BRIEF: Word for word, set down every line of the entries below from the line with "Protein AF-A0A9K3DN41-F1 (afdb_monomer)" to the line with "Organism: Helianthus annuus (NCBI:txid4232)", including both, and no other line.

▬▬▬

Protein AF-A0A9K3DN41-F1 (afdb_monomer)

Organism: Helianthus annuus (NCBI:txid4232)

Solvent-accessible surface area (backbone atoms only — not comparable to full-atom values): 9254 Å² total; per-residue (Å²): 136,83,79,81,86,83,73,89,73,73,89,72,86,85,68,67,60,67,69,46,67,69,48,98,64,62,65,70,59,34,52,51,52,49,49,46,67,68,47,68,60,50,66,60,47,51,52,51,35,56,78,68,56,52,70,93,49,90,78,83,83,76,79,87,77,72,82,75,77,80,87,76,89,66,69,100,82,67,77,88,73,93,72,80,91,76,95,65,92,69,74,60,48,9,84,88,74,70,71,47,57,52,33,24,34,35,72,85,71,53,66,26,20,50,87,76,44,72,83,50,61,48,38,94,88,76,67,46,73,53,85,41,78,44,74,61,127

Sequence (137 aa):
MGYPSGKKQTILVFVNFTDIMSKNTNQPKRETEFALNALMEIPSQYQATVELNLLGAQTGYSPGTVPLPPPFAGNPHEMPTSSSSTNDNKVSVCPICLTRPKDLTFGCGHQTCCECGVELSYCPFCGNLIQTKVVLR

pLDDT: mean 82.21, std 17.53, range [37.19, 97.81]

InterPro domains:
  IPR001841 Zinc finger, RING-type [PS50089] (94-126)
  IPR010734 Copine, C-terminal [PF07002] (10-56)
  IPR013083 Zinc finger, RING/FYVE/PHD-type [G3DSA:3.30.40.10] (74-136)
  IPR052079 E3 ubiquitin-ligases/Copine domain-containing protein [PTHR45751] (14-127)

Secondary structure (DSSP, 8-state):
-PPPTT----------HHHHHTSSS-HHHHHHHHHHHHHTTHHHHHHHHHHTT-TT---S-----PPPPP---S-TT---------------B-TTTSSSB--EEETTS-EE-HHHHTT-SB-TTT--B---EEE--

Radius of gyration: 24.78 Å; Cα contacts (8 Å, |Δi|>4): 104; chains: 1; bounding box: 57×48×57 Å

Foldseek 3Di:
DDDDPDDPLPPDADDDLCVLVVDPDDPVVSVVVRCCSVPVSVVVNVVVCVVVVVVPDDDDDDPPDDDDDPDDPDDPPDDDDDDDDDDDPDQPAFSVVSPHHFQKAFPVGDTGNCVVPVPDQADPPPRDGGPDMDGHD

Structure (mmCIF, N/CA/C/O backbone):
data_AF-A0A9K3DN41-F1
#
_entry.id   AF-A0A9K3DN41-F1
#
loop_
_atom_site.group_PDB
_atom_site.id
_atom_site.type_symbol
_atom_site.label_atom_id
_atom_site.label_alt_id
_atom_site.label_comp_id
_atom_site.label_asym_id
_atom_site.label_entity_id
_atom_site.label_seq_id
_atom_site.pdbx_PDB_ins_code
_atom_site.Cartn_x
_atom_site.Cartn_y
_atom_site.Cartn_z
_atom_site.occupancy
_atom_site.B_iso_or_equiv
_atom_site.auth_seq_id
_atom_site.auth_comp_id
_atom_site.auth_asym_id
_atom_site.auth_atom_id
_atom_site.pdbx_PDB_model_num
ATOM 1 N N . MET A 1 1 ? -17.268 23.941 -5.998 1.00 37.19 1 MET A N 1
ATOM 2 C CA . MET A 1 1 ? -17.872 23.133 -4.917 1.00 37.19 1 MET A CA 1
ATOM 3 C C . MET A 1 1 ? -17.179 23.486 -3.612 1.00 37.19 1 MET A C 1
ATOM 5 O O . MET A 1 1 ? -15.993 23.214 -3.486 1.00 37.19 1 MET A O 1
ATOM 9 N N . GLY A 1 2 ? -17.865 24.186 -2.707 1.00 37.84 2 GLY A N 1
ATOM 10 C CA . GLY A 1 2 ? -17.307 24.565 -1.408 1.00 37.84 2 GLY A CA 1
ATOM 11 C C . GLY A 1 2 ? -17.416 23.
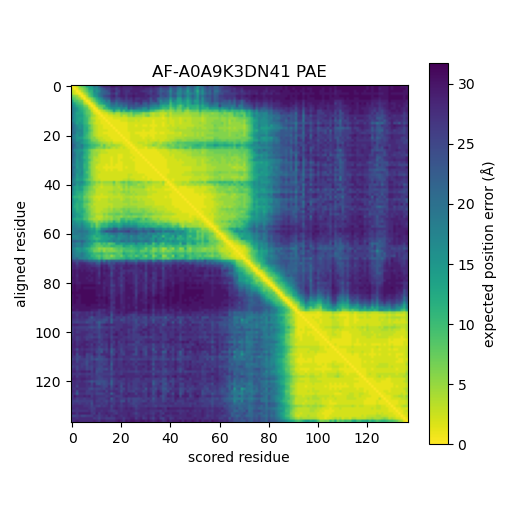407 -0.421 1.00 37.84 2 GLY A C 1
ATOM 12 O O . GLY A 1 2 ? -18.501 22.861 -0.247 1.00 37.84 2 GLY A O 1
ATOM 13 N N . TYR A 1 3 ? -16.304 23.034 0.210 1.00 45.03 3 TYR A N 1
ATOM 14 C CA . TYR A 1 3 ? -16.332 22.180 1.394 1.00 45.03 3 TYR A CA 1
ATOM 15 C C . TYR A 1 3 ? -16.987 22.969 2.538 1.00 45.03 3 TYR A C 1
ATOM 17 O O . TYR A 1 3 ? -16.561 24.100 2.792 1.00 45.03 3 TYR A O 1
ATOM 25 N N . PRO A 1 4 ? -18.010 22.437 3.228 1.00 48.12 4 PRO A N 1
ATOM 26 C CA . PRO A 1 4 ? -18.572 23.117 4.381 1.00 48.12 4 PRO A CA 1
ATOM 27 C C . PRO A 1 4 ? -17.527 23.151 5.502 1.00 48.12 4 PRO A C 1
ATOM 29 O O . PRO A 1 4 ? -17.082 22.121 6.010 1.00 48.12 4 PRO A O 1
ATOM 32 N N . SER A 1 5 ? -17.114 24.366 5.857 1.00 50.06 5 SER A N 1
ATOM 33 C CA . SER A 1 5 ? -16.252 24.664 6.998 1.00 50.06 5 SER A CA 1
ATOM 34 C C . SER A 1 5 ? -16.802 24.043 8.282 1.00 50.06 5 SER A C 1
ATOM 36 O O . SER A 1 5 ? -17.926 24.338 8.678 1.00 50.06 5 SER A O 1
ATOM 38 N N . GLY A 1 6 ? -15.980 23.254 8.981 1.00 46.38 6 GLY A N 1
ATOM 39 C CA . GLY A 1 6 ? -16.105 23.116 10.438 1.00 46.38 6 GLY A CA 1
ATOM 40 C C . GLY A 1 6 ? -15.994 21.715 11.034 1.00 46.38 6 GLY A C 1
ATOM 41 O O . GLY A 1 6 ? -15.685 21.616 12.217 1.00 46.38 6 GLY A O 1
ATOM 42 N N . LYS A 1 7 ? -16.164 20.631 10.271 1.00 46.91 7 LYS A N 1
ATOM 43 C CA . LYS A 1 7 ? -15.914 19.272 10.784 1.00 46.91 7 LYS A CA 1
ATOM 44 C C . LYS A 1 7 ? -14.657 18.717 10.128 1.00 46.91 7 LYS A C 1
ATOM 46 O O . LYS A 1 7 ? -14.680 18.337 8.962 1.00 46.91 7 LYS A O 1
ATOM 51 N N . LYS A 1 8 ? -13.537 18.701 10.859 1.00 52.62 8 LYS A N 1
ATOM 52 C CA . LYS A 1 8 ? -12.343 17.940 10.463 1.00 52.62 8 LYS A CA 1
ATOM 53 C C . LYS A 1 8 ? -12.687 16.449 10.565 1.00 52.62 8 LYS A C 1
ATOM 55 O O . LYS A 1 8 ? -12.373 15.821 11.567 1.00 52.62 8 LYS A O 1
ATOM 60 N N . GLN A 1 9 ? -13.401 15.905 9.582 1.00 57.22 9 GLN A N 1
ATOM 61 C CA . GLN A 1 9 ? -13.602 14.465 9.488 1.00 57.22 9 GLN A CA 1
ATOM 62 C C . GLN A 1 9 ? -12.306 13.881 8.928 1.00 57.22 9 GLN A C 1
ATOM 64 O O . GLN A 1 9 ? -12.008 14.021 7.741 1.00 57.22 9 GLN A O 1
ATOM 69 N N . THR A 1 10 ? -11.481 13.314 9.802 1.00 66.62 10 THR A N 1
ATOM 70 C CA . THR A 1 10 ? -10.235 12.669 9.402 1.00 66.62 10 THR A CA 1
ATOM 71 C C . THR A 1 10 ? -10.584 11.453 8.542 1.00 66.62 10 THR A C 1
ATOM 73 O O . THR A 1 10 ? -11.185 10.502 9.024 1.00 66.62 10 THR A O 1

▬▬▬

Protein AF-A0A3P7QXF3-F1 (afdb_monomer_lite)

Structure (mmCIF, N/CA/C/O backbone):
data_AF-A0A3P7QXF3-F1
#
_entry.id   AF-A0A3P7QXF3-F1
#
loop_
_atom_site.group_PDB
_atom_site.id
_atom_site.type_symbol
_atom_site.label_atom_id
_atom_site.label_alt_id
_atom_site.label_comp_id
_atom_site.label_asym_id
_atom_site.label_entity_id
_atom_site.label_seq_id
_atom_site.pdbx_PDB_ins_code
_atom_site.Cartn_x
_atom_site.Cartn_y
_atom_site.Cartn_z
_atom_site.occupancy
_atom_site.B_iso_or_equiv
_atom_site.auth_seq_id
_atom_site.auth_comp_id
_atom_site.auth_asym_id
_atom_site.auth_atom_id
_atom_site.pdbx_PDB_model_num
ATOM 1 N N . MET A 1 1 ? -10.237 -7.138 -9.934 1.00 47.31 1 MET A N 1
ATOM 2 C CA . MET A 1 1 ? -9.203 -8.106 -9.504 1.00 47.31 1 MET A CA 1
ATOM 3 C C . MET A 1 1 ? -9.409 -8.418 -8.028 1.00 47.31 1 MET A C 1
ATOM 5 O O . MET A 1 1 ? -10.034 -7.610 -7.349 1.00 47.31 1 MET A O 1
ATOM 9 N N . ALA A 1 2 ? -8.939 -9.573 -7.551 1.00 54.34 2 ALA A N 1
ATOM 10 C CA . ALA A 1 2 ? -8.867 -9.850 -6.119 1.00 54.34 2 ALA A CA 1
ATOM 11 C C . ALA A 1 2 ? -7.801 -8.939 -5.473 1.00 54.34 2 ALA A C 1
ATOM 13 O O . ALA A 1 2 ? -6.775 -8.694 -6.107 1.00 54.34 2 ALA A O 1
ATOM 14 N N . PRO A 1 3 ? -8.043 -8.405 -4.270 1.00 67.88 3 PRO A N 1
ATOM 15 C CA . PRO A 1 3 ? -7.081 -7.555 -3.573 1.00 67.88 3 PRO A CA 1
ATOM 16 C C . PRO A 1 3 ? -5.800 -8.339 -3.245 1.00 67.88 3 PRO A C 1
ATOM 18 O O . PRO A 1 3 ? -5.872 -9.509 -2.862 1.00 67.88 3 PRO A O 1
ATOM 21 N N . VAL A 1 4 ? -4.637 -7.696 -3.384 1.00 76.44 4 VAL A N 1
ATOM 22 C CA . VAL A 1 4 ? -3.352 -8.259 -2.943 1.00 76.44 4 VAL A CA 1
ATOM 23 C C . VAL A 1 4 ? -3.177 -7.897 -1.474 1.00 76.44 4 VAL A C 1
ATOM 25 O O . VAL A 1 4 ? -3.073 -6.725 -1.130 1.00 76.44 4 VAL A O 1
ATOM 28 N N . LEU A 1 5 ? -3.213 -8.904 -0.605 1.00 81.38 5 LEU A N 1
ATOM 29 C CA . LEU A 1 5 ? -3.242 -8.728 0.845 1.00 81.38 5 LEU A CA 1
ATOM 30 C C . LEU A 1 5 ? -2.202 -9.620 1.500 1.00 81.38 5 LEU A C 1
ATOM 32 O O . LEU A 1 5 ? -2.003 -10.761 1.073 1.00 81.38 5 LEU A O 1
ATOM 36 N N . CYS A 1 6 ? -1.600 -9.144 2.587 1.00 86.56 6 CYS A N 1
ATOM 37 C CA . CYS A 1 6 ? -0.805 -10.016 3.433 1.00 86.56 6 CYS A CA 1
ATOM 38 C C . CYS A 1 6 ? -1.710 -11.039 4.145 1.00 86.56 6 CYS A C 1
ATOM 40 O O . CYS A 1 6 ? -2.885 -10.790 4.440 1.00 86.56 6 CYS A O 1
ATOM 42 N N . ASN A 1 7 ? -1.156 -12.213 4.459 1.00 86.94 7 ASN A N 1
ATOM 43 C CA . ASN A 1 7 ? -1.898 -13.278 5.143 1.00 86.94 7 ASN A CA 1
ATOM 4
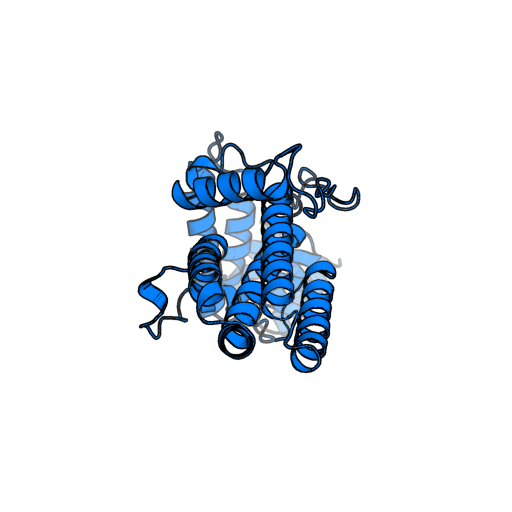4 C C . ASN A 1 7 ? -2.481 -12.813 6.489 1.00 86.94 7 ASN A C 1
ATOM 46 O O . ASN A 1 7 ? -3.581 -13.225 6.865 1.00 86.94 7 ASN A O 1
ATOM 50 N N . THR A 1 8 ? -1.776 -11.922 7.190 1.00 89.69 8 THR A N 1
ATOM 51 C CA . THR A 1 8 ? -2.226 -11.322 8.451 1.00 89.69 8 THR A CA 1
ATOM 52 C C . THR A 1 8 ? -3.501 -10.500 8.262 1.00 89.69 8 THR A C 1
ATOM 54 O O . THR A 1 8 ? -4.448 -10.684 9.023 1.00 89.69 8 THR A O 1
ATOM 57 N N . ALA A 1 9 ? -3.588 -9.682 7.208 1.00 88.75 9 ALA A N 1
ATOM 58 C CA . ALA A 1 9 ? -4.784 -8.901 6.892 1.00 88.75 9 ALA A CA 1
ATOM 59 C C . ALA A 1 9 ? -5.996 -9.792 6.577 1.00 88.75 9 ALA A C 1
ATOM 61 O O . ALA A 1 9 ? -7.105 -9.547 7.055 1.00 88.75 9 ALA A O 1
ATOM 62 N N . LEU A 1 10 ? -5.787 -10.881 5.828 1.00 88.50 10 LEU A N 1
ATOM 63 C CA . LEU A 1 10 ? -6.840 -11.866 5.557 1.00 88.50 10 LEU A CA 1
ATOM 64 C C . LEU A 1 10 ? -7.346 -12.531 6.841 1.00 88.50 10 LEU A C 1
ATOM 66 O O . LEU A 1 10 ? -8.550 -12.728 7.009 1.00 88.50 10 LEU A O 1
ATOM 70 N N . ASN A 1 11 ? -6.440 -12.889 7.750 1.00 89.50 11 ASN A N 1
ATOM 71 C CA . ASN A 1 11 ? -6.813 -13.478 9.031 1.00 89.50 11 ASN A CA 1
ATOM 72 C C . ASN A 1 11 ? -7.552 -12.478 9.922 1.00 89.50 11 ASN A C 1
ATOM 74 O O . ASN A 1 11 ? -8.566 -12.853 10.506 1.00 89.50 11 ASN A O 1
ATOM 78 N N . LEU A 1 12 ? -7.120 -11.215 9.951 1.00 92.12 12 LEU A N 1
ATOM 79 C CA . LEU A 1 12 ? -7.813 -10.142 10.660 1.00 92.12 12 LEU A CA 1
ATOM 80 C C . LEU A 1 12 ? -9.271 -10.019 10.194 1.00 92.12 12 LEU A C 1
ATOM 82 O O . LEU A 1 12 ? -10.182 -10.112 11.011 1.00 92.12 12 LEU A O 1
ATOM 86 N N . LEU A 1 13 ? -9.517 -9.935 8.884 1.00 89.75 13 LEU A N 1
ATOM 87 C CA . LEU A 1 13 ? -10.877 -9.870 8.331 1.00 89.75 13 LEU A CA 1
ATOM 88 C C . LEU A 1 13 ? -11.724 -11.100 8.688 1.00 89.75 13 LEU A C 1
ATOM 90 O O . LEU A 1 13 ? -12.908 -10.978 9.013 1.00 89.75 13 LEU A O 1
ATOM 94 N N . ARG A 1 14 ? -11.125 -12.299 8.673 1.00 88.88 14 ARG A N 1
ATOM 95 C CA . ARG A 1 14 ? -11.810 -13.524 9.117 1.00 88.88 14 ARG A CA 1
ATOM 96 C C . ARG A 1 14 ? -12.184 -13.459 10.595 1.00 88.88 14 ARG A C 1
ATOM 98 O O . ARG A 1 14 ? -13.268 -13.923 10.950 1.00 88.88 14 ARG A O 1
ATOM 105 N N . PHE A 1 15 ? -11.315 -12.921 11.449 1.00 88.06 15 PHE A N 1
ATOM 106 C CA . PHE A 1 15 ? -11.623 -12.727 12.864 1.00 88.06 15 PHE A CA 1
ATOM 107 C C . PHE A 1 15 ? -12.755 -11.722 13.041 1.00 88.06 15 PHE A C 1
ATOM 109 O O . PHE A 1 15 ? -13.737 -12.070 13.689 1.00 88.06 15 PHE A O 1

▬▬▬

RESPONSE BELOW:
Protein AF-A0A9K3DN41-F1 (afdb_monomer)

Organism: Helianthus annuus (NCBI:txid4232)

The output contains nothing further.